# 2096 tractor



## Waterway64 (Dec 2, 2011)

I have a caseIH 2096 tractor that the transmission is going out. Otherwise it is a sound traitor and has served me well. I have been told it could cost $10000 to repair it which would be close to the worth of the tractor once repaired. Is there a cheaper way to repair it or would I be better off to salvage it out and get a different tractor?


----------



## JD3430 (Jan 1, 2012)

Waterway64 said:


> I have a caseIH 2096 tractor that the transmission is going out. Otherwise it is a sound traitor and has served me well. I have been told it could cost $10000 to repair it which would be close to the worth of the tractor once repaired. Is there a cheaper way to repair it or would I be better off to salvage it out and get a different tractor?

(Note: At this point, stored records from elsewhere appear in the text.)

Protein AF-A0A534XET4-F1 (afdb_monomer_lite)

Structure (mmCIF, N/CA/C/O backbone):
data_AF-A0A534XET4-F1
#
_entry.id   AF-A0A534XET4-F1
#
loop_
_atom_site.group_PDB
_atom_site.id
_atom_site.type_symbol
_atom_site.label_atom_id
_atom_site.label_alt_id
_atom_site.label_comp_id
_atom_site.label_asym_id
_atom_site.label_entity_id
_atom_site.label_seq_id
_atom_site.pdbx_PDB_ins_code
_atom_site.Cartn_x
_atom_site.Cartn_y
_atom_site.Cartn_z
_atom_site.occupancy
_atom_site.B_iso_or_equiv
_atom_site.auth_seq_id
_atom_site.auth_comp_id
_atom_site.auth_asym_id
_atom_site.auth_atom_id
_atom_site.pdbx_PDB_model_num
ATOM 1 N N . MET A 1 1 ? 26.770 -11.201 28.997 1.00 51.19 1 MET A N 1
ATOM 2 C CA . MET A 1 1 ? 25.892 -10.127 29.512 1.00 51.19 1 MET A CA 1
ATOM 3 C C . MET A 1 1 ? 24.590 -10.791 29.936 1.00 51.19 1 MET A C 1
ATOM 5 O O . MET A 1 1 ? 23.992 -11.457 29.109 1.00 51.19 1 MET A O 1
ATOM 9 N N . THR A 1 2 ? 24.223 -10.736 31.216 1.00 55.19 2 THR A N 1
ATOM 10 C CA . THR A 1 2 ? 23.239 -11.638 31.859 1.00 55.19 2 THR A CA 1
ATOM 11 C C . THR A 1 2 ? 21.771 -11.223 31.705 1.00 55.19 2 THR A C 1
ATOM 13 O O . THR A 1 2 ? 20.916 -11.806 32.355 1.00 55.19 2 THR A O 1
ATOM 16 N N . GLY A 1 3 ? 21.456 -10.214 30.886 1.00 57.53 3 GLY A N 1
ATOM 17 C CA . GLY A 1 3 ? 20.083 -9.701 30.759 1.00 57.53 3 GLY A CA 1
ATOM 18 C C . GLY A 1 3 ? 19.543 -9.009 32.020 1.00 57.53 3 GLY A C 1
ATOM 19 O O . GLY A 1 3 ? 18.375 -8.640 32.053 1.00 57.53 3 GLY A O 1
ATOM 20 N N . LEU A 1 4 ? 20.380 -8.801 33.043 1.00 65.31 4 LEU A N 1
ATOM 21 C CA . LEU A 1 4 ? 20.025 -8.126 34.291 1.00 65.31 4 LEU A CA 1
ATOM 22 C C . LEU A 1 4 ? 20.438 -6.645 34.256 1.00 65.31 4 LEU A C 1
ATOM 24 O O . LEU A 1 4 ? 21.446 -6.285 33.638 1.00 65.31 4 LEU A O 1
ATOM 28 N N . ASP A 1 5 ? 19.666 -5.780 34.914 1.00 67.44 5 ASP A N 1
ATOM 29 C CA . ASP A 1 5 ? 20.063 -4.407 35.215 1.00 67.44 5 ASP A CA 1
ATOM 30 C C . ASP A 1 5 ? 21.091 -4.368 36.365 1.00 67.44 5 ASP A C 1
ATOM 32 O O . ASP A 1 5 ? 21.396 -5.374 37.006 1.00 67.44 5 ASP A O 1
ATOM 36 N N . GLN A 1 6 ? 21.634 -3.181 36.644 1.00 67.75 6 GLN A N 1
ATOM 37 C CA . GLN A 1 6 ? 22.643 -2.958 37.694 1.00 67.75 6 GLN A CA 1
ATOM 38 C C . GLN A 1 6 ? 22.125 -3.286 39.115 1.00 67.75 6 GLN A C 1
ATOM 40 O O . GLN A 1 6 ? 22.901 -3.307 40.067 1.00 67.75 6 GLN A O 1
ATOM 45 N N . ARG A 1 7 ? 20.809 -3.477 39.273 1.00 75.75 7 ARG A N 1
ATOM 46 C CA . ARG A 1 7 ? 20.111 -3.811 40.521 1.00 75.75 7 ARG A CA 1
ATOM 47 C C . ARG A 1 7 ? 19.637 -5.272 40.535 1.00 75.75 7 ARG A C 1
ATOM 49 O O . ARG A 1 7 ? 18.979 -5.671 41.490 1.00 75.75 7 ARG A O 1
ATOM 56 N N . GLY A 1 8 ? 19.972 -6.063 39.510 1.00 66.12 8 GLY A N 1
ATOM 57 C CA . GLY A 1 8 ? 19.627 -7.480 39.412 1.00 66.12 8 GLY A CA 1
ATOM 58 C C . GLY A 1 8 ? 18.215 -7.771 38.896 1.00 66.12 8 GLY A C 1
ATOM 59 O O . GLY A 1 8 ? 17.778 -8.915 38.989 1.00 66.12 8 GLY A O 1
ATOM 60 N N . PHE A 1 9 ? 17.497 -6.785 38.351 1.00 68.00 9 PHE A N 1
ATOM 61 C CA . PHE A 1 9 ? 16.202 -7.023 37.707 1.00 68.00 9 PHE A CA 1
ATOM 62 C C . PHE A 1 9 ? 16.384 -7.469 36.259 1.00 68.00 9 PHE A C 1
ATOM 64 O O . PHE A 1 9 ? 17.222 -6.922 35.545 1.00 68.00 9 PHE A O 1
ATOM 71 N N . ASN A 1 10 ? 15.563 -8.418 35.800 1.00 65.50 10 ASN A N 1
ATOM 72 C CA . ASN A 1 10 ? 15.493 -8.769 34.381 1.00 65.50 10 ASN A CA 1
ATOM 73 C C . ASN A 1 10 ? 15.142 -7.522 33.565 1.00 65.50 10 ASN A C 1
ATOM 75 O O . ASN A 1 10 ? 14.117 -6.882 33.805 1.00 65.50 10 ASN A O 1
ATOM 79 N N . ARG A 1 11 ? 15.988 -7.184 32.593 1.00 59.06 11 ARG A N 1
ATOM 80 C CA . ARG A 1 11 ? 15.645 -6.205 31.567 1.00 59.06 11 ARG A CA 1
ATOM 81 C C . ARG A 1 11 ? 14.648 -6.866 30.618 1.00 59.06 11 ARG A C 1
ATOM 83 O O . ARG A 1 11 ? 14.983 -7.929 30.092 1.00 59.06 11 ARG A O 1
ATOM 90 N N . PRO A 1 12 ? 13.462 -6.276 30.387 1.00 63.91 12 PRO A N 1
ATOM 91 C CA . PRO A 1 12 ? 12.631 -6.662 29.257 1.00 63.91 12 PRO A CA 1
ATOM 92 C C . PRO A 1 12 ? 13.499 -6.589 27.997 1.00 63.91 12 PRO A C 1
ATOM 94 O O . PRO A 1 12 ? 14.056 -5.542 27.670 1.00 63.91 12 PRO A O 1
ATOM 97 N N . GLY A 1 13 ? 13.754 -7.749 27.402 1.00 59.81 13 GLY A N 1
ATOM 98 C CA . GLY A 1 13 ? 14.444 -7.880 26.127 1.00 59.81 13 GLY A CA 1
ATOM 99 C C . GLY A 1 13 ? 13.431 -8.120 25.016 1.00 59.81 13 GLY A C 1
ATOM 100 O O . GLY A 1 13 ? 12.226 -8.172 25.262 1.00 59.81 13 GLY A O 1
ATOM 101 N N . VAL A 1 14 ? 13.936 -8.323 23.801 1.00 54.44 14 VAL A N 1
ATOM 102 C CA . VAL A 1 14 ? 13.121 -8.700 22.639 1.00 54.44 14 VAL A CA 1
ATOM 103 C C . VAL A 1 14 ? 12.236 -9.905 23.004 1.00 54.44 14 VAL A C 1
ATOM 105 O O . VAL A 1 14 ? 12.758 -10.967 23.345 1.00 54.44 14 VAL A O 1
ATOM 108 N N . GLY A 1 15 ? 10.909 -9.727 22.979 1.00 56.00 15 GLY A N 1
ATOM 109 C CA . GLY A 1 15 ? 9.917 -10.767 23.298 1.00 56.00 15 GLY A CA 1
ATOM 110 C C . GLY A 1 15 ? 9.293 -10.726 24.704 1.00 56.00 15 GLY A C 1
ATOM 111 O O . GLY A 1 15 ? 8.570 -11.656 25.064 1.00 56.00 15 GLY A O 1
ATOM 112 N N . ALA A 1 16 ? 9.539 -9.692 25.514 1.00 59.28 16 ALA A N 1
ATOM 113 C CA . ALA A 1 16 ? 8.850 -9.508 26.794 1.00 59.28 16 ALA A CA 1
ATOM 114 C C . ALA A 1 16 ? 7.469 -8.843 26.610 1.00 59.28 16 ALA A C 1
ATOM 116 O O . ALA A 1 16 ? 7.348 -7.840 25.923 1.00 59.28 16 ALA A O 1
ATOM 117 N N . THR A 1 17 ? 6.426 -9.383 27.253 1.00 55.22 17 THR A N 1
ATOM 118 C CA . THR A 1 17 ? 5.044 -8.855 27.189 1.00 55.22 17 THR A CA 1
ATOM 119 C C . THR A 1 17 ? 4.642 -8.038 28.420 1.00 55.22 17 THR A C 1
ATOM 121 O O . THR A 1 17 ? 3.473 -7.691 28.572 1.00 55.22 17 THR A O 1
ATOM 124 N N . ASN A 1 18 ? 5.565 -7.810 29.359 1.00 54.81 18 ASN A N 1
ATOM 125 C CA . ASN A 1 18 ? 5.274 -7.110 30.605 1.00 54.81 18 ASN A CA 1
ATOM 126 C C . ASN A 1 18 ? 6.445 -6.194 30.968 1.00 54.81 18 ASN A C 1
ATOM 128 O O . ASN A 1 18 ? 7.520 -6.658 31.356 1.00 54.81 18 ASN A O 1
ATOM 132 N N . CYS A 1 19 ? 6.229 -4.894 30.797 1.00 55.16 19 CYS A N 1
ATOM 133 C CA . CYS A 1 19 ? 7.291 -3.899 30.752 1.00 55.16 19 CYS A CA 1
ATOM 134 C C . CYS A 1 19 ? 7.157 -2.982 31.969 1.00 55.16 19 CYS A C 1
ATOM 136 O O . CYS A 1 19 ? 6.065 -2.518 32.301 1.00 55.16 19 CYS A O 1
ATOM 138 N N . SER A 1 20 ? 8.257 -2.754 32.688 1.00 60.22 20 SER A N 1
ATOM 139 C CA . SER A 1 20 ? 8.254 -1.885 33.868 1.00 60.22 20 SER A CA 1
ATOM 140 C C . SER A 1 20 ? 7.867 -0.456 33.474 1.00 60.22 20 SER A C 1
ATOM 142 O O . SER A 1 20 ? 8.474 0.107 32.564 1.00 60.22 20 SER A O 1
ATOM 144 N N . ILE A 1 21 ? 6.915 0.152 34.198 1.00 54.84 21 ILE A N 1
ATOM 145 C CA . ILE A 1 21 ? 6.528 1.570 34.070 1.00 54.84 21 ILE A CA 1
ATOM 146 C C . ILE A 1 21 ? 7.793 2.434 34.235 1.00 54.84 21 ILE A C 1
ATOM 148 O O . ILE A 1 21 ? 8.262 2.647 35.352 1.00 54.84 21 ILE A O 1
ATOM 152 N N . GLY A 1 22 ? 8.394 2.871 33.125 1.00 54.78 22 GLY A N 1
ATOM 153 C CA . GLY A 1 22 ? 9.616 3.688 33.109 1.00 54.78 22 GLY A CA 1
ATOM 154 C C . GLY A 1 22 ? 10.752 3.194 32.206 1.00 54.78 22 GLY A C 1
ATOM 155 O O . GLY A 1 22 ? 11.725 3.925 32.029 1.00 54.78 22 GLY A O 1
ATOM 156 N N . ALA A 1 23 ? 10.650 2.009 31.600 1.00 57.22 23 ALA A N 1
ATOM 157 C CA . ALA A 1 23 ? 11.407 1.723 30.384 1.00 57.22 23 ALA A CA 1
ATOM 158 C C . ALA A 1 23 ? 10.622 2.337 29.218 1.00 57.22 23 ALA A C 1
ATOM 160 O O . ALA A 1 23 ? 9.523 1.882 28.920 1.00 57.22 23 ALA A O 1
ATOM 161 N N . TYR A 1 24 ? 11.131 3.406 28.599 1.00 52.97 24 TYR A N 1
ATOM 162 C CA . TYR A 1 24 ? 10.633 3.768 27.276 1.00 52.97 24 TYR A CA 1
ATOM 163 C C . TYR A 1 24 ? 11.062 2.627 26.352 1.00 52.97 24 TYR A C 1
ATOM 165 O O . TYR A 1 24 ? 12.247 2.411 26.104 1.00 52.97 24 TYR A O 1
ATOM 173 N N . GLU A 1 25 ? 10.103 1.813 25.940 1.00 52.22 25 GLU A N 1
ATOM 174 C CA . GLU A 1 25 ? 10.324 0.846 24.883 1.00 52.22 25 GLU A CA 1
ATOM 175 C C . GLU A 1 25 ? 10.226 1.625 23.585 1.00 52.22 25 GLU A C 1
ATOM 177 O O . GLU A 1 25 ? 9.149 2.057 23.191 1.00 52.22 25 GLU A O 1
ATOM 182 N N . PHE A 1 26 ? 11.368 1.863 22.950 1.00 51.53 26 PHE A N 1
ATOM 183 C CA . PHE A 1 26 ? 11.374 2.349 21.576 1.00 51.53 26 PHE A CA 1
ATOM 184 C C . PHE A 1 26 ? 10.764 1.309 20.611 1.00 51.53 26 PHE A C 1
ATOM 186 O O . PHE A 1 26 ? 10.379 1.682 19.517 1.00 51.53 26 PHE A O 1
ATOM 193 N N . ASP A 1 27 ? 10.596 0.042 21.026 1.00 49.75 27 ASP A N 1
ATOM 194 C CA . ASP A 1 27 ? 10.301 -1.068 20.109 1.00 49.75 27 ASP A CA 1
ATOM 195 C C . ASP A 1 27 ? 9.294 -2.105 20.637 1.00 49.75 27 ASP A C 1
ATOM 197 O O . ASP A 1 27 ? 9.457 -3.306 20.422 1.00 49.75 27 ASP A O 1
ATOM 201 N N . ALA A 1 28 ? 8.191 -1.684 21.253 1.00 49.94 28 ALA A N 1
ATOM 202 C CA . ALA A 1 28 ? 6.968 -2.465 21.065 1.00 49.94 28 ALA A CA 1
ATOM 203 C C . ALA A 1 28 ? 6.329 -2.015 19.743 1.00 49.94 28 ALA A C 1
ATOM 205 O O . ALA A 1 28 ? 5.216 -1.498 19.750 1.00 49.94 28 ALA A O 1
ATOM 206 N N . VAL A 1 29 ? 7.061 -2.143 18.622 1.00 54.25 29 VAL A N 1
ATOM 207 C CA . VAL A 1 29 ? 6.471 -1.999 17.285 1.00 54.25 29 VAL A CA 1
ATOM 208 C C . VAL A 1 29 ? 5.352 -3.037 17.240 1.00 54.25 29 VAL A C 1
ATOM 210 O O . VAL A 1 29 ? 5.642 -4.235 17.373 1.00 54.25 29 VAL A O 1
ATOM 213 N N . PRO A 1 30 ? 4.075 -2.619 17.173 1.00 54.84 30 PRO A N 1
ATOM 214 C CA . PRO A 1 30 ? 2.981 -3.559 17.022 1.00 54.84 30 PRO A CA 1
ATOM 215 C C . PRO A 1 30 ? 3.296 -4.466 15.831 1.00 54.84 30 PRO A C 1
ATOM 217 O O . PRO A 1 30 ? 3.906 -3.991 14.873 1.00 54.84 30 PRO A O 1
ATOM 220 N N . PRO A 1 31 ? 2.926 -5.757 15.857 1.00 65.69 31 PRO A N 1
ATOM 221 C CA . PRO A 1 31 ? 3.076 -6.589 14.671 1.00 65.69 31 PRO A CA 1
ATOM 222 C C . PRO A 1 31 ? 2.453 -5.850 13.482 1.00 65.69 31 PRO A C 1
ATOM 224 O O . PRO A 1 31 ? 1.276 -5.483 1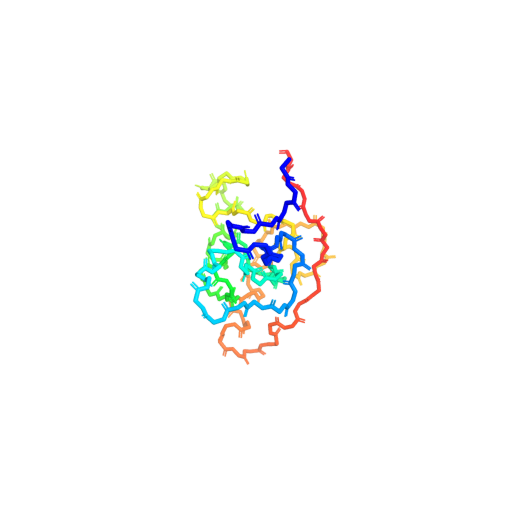3.545 1.00 65.69 31 PRO A O 1
ATOM 227 N N . VAL A 1 32 ? 3.279 -5.581 12.465 1.00 79.62 32 VAL A N 1
ATOM 228 C CA . VAL A 1 32 ? 2.910 -4.764 11.306 1.00 79.62 32 VAL A CA 1
ATOM 229 C C . VAL A 1 32 ? 1.645 -5.348 10.699 1.00 79.62 32 VAL A C 1
ATOM 231 O O . VAL A 1 32 ? 1.542 -6.560 10.468 1.00 79.62 32 VAL A O 1
ATOM 234 N N . ARG A 1 33 ? 0.628 -4.502 10.546 1.00 91.00 33 ARG A N 1
ATOM 235 C CA . ARG A 1 33 ? -0.694 -4.953 10.112 1.00 91.00 33 ARG A CA 1
ATOM 236 C C . ARG A 1 33 ? -0.660 -5.193 8.611 1.00 91.00 33 ARG A C 1
ATOM 238 O O . ARG A 1 33 ? 0.034 -4.510 7.874 1.00 91.00 33 ARG A O 1
ATOM 245 N N . CYS A 1 34 ? -1.436 -6.167 8.147 1.00 94.25 34 CYS A N 1
ATOM 246 C CA . CYS A 1 34 ? -1.634 -6.357 6.715 1.00 94.25 34 CYS A CA 1
ATOM 247 C C . CYS A 1 34 ? -2.186 -5.056 6.097 1.00 94.25 34 CYS A C 1
ATOM 249 O O . CYS A 1 34 ? -3.253 -4.609 6.521 1.00 94.25 34 CYS A O 1
ATOM 251 N N . GLY A 1 35 ? -1.453 -4.456 5.155 1.00 94.94 35 GLY A N 1
ATOM 252 C CA . GLY A 1 35 ? -1.713 -3.135 4.571 1.00 94.94 35 GLY A CA 1
ATOM 253 C C . GLY A 1 35 ? -0.883 -1.970 5.134 1.00 94.94 35 GLY A C 1
ATOM 254 O O . GLY A 1 35 ? -0.852 -0.928 4.502 1.00 94.94 35 GLY A O 1
ATOM 255 N N . ASP A 1 36 ? -0.194 -2.127 6.267 1.00 95.50 36 ASP A N 1
ATOM 256 C CA . ASP A 1 36 ? 0.648 -1.083 6.886 1.00 95.50 36 ASP A CA 1
ATOM 257 C C . ASP A 1 36 ? 2.067 -1.154 6.304 1.00 95.50 36 ASP A C 1
ATOM 259 O O . ASP A 1 36 ? 2.995 -1.723 6.885 1.00 95.50 36 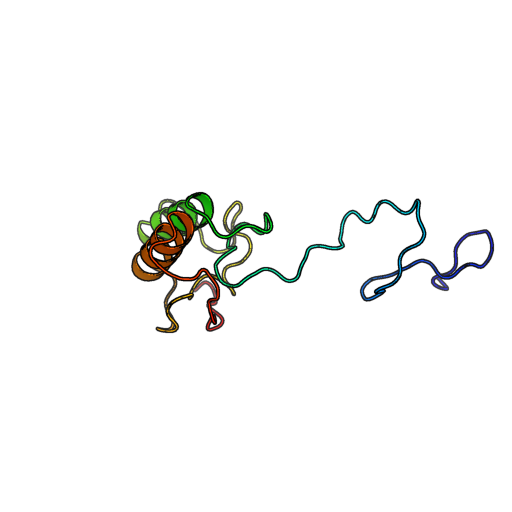ASP A O 1
ATOM 263 N N . VAL A 1 37 ? 2.227 -0.674 5.073 1.00 94.75 37 VAL A N 1
ATOM 264 C CA . VAL A 1 37 ? 3.468 -0.869 4.306 1.00 94.75 37 VAL A CA 1
ATOM 265 C C . VAL A 1 37 ? 4.599 0.057 4.755 1.00 94.75 37 VAL A C 1
ATOM 267 O O . VAL A 1 37 ? 5.764 -0.162 4.391 1.00 94.75 37 VAL A O 1
ATOM 270 N N . ASN A 1 38 ? 4.259 1.100 5.515 1.00 93.81 38 ASN A N 1
ATOM 271 C CA . ASN A 1 38 ? 5.199 2.080 6.046 1.00 93.81 38 ASN A CA 1
ATOM 272 C C . ASN A 1 38 ? 5.564 1.840 7.529 1.00 93.81 38 ASN A C 1
ATOM 274 O O . ASN A 1 38 ? 6.578 2.370 7.997 1.00 93.81 38 ASN A O 1
ATOM 278 N N . GLY A 1 39 ? 4.809 0.991 8.232 1.00 92.06 39 GLY A N 1
ATOM 279 C CA . GLY A 1 39 ? 5.047 0.585 9.615 1.00 92.06 39 GLY A CA 1
ATOM 280 C C . GLY A 1 39 ? 4.642 1.628 10.660 1.00 92.06 39 GLY A C 1
ATOM 281 O O . GLY A 1 39 ? 5.208 1.621 11.757 1.00 92.06 39 GLY A O 1
ATOM 282 N N . ASP A 1 40 ? 3.730 2.550 10.344 1.00 91.44 40 ASP A N 1
ATOM 283 C CA . ASP A 1 40 ? 3.269 3.597 11.265 1.00 91.44 40 ASP A CA 1
ATOM 284 C C . ASP A 1 40 ? 2.125 3.144 12.194 1.00 91.44 40 ASP A C 1
ATOM 286 O O . ASP A 1 40 ? 1.755 3.860 13.134 1.00 91.44 40 ASP A O 1
ATOM 290 N N . GLY A 1 41 ? 1.630 1.917 11.999 1.00 90.88 41 GLY A N 1
ATOM 291 C CA . GLY A 1 41 ? 0.602 1.277 12.814 1.00 90.88 41 GLY A CA 1
ATOM 292 C C . GLY A 1 41 ? -0.829 1.517 12.327 1.00 90.88 41 GLY A C 1
ATOM 293 O O . GLY A 1 41 ? -1.767 0.960 12.924 1.00 90.88 41 GLY A O 1
ATOM 294 N N . ALA A 1 42 ? -1.023 2.315 11.276 1.00 92.19 42 ALA A N 1
ATOM 295 C CA . ALA A 1 42 ? -2.297 2.512 10.602 1.00 92.19 42 ALA A CA 1
ATOM 296 C C . ALA A 1 42 ? -2.325 1.784 9.247 1.00 92.19 42 ALA A C 1
ATOM 298 O O . ALA A 1 42 ? -1.319 1.309 8.749 1.00 92.19 42 ALA A O 1
ATOM 299 N N . VAL A 1 43 ? -3.529 1.610 8.703 1.00 95.00 43 VAL A N 1
ATOM 300 C CA . VAL A 1 43 ? -3.712 1.228 7.298 1.00 95.00 43 VAL A CA 1
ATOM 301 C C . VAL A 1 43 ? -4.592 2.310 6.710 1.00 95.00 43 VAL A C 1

Can you get a working transmission from a tractor salvage yard? Or can you sell to someone who can do the trans repair?


----------



## 8350HiTech (Jul 26, 2013)

Unless the housing is ruined, that number has to be based on an astronomical dealer service rate and replacing every single part. You should be able to do it for three grand at an independent shop. And if you get lucky it will be the torque limiter and not the actual powershift and you'll be out the door for a thousand or so. Don't run it until it grenades or you will be looking at a higher bill. If you keep it to clutch packs (which is highly unlikely that you'd need all of them) and independent labor, your tractor will be easily worth repairing.


----------



## 8350HiTech (Jul 26, 2013)

Oh, wait, I meant to say "you can just sell it to me  "


----------



## Redbaler (Jun 10, 2011)

I thought the same thing with my 2094 last year. Turns out a sticky valve and a new circuit board took care of the problem. My bill was 900.


----------



## Gearclash (Nov 25, 2010)

Maybe try asking on the forum at redpowermagazine.com. There are a couple techs on there that have seen about everything.


----------



## 8350HiTech (Jul 26, 2013)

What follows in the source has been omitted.